Challenging some recent media reports, Roncarolo and other San Raffaele scientists deny that they are planning to leave due to the debt problems. Three scientists who have recently won much-desired European Research Council (ERC) grants—Giulio Cossu, Fulvio Mavilio, and Michele De Palma—are about to relocate to foreign institutions, but ERC grants allow researchers to work wherever they chose for the most part. "Their career moves started long before the economical disaster reached the surface," says Roberto Sitia, a San Raffaele senior scientist. "They will be a big loss for our institute right now, and a failure for the whole country." Still, Sitia acknowledges the financial problems are having some temporary impact. "Now we are not able to hire the future Cossu. Recruiting is on standby and I would not be surprised if our young lions were also looking around."

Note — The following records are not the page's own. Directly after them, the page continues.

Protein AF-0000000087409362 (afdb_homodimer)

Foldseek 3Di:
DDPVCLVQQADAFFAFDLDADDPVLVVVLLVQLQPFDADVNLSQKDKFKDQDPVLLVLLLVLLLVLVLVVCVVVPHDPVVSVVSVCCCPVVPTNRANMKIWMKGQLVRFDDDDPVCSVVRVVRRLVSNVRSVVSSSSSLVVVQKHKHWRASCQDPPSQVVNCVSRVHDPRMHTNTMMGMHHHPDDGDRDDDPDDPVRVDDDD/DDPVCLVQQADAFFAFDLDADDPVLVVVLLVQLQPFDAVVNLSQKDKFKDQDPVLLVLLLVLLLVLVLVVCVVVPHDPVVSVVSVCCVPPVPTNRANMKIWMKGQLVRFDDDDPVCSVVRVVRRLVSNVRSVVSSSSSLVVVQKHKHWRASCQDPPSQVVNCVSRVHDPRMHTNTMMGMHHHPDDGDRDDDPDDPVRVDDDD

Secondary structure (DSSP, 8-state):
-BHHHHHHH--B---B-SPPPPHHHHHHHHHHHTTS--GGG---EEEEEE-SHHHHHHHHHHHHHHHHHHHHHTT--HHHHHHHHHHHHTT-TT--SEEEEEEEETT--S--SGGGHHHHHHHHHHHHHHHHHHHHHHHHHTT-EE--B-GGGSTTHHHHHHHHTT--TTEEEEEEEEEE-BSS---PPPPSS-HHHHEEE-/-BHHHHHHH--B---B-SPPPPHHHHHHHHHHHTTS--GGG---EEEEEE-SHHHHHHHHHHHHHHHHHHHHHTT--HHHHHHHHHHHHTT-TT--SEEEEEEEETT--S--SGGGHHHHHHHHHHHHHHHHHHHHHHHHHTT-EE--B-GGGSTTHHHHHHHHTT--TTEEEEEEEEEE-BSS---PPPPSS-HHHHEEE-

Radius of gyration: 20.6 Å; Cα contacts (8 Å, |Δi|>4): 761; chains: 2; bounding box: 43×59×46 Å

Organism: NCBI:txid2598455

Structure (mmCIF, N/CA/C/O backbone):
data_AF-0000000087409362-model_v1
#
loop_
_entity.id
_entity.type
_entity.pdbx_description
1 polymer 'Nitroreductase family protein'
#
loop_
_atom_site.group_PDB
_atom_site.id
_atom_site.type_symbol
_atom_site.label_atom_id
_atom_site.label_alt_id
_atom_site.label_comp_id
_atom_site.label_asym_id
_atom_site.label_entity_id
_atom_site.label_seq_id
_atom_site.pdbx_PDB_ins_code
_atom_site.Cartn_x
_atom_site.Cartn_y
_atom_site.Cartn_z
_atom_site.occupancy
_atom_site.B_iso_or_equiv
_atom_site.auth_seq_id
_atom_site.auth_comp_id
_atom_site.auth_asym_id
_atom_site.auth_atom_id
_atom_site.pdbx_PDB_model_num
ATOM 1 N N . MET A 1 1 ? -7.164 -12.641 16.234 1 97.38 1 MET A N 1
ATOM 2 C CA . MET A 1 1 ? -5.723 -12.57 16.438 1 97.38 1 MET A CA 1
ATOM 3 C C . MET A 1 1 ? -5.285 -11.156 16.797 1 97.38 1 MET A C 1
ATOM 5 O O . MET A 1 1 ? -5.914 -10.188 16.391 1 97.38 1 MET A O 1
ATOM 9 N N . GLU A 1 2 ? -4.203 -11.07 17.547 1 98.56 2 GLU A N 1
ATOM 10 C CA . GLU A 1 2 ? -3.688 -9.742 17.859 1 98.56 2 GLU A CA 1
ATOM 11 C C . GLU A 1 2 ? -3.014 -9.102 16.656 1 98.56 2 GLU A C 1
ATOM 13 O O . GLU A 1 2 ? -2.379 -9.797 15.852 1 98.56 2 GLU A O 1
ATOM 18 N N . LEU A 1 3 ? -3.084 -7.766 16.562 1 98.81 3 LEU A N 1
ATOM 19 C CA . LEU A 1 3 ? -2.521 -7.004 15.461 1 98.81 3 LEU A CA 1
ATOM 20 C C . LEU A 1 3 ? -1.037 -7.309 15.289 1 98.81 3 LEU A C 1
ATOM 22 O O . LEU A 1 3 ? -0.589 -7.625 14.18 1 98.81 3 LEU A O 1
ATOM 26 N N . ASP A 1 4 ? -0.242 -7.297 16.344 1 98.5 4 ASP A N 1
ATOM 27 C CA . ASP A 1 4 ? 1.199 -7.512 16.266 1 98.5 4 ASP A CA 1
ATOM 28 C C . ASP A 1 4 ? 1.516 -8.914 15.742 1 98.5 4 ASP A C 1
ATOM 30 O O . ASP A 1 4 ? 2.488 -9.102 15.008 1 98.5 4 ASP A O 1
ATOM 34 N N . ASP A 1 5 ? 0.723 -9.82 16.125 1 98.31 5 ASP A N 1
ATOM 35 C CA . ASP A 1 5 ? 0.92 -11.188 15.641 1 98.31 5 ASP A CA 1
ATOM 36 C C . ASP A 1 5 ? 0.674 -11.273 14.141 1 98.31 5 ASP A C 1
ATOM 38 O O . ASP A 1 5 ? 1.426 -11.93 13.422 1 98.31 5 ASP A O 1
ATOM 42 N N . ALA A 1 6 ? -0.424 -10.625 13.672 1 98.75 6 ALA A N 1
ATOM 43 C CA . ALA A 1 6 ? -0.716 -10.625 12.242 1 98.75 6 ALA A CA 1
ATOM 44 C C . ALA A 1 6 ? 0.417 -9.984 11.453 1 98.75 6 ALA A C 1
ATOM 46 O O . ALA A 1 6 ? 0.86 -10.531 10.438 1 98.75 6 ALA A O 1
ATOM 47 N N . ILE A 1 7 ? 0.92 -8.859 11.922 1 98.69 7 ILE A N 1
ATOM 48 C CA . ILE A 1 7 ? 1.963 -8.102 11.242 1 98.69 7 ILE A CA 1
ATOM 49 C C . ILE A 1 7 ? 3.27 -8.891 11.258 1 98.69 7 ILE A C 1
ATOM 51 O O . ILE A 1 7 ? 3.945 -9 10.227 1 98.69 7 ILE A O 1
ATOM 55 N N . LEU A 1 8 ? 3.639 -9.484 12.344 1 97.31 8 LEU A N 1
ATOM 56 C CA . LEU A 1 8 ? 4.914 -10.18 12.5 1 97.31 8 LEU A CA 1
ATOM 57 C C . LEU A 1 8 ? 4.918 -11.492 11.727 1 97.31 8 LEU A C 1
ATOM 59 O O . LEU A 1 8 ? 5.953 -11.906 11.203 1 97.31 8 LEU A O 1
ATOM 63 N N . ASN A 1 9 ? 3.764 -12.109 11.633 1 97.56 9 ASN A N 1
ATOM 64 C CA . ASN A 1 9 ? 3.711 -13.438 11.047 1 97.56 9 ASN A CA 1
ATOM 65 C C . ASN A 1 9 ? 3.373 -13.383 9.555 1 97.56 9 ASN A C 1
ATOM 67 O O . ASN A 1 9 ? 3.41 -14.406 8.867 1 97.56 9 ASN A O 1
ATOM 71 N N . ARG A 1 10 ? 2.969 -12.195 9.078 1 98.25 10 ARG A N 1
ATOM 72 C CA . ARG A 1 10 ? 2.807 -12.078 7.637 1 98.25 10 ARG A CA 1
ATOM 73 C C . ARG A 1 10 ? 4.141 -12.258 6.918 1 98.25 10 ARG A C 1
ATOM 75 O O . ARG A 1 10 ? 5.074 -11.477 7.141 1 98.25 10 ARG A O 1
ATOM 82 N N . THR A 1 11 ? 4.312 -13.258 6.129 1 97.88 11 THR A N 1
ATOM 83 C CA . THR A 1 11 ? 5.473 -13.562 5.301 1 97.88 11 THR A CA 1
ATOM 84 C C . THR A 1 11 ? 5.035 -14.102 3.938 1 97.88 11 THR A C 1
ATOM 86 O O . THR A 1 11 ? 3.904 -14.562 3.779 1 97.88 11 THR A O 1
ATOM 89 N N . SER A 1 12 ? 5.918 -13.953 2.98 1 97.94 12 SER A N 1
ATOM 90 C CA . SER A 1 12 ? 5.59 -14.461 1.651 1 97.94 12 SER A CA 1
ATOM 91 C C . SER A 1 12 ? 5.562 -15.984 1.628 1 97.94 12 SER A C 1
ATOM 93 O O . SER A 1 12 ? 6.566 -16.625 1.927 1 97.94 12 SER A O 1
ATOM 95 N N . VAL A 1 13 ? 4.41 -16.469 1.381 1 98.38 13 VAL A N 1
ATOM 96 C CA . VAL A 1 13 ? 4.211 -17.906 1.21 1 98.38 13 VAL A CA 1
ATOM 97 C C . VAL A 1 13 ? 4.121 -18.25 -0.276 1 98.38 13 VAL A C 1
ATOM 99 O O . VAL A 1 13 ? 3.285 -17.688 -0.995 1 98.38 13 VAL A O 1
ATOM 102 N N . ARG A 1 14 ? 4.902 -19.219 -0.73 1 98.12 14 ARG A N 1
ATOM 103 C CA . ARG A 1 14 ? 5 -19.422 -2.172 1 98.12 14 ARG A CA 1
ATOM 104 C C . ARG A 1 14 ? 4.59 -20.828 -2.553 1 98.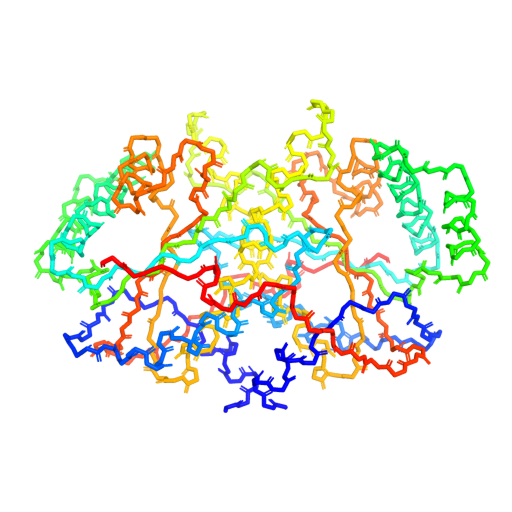12 14 ARG A C 1
ATOM 106 O O . ARG A 1 14 ? 4.527 -21.172 -3.736 1 98.12 14 ARG A O 1
ATOM 113 N N . TYR A 1 15 ? 4.383 -21.656 -1.548 1 98.44 15 TYR A N 1
ATOM 114 C CA . TYR A 1 15 ? 3.891 -23.016 -1.749 1 98.44 15 TYR A CA 1
ATOM 115 C C . TYR A 1 15 ? 2.621 -23.25 -0.941 1 98.44 15 TYR A C 1
ATOM 117 O O . TYR A 1 15 ? 2.566 -22.953 0.251 1 98.44 15 TYR A O 1
ATOM 125 N N . PHE A 1 16 ? 1.61 -23.922 -1.569 1 98.56 16 PHE A N 1
ATOM 126 C CA . PHE A 1 16 ? 0.292 -24.031 -0.956 1 98.56 16 PHE A CA 1
ATOM 127 C C . PHE A 1 16 ? -0.204 -25.484 -1.013 1 98.56 16 PHE A C 1
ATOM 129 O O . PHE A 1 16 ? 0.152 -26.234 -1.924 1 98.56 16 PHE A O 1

Moreover, several scientists with ERC grants who recently moved from the United States to join the San Raffaele Institute, such as immunologists Luca Guidotti and Matteo Iannacone, are still trying to resolve if their research funding is at risk. "The ERC must protect the financial interest of E.U. tax payers," says an ERC grant officer. For this reason and given that there are currently ongoing legal proceedings involving the San Rafaele Institute, the ERC cannot proceed with any new agreements to fund San Rafaelle researchers but it will continue to pay existing grants, the officer says.
While he is Catholic priest, Verzé didn't impose religious restrictions on the research conducted on the San Rafaelle campus and hired solely based on merit, according to scientists there. "Religion has never interfered with our science. During my 8 years of directorship, I never ever had any type of intrusion," says Jacopo Meldolesi, neuroscientist and the initial director of basic science at the institute.
The Vatican and Malacalza have not made any public statements about why they are interested in rescuing the biomedical center, nor have they issued comments about any new directions planned once they are in charge. With the favorable review from the bankruptcy court, San Rafaele's Roncarolo is hopeful that new money from the ERC, and other funding agencies, will soon flow again to Milan. "I would have expected more support, whereas there is a total closure by the E.U. This is surprising, because what we are going through will affect the entire European scientific community" she complains. "We are ready to go to Brussels and explain to ERC officers what the green light by the bankruptcy court means for our science."